In longitudinal studies, time effect is the changes over time for each gene, and cohort effect is the 22 differences among genes in their baseline values. Longitudinal studies can distinguish these time and cohort effects while cross-sectional studies cannot. In this paper, we have considered mixed model with longitudinal covariates, the analysis of longitudinal data should take into account firstly, the within-subject correlation, secondly the measurements taken at unequal time intervals and finally the missing observations. Repeated measures analysis of variance can be used to analyze longitudinal or repeated measures data for balanced study design, that is, when all genes are measured at equal time points and there are no missing data. In large scale of gene expression analysis, if having unbalanced datasets in longitudinal studies, it is necessary to use some alternative techniques which can handle unbalanced data. In this research, we confirmed that univariate GLM calculations are identifical to MIXED estimates when using CS for balanced data sets. The multivariate GLM cannot determine best fit when the data set is a longitudinal data. Therefore, the procedures of best fit mixed model include: (1) the choice of the model, (2) the choice of the variance-covariance structure (specifying the working correlation structure for each gene, e.g., independence, exchangeable, stationary, and autoregressive), (3) assessing the goodness-of-fit of the model, and (4) assessing the goodness-of-fit of the variance covariance structure.

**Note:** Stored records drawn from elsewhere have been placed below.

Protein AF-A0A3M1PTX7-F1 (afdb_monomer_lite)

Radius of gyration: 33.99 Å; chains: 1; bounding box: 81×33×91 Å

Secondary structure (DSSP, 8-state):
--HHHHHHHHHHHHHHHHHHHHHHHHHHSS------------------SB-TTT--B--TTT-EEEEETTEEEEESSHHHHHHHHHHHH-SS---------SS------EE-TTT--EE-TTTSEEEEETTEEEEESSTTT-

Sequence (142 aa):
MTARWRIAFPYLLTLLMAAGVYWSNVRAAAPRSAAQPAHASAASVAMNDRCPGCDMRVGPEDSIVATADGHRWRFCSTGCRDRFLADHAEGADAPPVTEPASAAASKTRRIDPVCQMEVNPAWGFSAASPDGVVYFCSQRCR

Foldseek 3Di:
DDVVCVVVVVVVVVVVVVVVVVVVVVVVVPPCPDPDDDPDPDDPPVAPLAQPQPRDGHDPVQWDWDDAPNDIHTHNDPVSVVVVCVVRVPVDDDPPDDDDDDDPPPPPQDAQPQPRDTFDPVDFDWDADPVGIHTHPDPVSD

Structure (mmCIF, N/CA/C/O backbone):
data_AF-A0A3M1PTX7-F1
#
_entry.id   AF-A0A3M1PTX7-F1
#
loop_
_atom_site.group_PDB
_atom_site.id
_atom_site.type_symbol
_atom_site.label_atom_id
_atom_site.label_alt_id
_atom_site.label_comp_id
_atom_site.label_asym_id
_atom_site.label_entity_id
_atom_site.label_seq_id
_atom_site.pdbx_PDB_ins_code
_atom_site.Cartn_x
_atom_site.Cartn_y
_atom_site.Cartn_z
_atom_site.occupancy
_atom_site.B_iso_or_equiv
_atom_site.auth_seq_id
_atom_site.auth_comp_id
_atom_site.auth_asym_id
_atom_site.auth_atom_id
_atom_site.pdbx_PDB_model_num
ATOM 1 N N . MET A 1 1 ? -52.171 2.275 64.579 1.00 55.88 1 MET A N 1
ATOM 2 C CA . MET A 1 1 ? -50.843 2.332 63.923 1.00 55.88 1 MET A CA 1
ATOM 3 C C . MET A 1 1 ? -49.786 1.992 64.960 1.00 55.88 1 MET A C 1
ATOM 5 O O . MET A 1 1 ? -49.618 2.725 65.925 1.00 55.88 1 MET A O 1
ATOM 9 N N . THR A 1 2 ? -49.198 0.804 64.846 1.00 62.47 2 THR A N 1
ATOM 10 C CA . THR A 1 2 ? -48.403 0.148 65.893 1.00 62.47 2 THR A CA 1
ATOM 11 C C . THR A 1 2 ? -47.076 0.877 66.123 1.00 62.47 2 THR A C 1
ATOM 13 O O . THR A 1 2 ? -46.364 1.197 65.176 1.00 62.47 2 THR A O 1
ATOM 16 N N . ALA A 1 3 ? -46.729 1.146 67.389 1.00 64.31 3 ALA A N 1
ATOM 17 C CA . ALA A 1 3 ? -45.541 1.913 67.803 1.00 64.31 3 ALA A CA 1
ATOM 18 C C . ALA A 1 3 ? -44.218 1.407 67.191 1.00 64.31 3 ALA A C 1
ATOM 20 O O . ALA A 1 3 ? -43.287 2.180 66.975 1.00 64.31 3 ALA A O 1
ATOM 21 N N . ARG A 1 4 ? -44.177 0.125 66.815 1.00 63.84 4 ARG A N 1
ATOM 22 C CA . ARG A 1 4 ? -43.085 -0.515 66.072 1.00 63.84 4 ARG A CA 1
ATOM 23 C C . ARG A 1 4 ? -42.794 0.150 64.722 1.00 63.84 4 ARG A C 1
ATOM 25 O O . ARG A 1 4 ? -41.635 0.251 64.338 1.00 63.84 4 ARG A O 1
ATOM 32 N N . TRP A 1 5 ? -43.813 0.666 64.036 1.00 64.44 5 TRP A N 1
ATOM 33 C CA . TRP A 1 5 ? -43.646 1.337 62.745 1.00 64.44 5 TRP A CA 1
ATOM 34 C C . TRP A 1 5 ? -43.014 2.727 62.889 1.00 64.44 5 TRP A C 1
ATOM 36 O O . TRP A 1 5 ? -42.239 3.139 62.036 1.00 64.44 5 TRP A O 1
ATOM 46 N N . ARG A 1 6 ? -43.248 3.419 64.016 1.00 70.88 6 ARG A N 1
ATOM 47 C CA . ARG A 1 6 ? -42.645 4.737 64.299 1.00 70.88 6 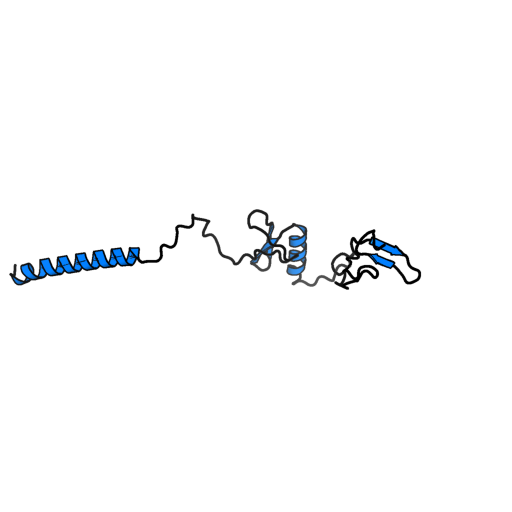ARG A CA 1
ATOM 48 C C . ARG A 1 6 ? -41.139 4.660 64.552 1.00 70.88 6 ARG A C 1
ATOM 50 O O . ARG A 1 6 ? -40.447 5.634 64.296 1.00 70.88 6 ARG A O 1
ATOM 57 N N . ILE A 1 7 ? -40.648 3.519 65.039 1.00 74.69 7 ILE A N 1
ATOM 58 C CA . ILE A 1 7 ? -39.216 3.272 65.265 1.00 74.69 7 ILE A CA 1
ATOM 59 C C . ILE A 1 7 ? -38.565 2.699 64.000 1.00 74.69 7 ILE A C 1
ATOM 61 O O . ILE A 1 7 ? -37.455 3.084 63.656 1.00 74.69 7 ILE A O 1
ATOM 65 N N . ALA A 1 8 ? -39.260 1.831 63.261 1.00 77.06 8 ALA A N 1
ATOM 66 C CA . ALA A 1 8 ? -38.734 1.263 62.020 1.00 77.06 8 ALA A CA 1
ATOM 67 C C . ALA A 1 8 ? -38.629 2.297 60.884 1.00 77.06 8 ALA A C 1
ATOM 69 O O . ALA A 1 8 ? -37.701 2.234 60.084 1.00 77.06 8 ALA A O 1
ATOM 70 N N . PHE A 1 9 ? -39.548 3.265 60.825 1.00 80.31 9 PHE A N 1
ATOM 71 C CA . PHE A 1 9 ? -39.583 4.287 59.778 1.00 80.31 9 PHE A CA 1
ATOM 72 C C . PHE A 1 9 ? -38.310 5.152 59.683 1.00 80.31 9 PHE A C 1
ATOM 74 O O . PHE A 1 9 ? -37.767 5.246 58.583 1.00 80.31 9 PHE A O 1
ATOM 81 N N . PRO A 1 10 ? -37.771 5.747 60.770 1.00 85.81 10 PRO A N 1
ATOM 82 C CA . PRO A 1 10 ? -36.540 6.532 60.679 1.00 85.81 10 PRO A CA 1
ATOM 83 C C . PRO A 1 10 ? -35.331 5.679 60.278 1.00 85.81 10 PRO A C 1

Although the paper only analyzed the effects of three treatments and 15-gene effects, it proved that the longitudinal mixed model is a feasible method in dense temporal gene expression analysis. We found that the addition of TSBDC  +  50 ug/mL FeCl3 positively regulates the expression of these genes in our analysis. It has been reported that iron availability in the growth condition affects the expression of genes. However, the changes of expression are rather small. It is thus difficult to assess whether there is a pronounced effect of iron on the QS genes. Accordingly the current analysis method, using the mixed model described aforementioned a definite effect could be determined. A comprehensive understanding of biological processes requires the acquisition of expression data at different developmental stages, in different tissues and different treatment conditions with different organisms. The addition of time as a variable allows observation of the modulation of gene expression whether due to the regulation of development or the changing impact of a treatment condition. The expectation is that high-throughput gene expression analysis conducted in the higher dimensions of genes, conditions, tissues, and time as variables will help elucidate what the genes do, when, where, and how they are expressed as elements of an orchestrated system under the effects of perturbations and developmental processes, and we will explore the possibility of generalized mixed model in higher dimensions expression data [1316].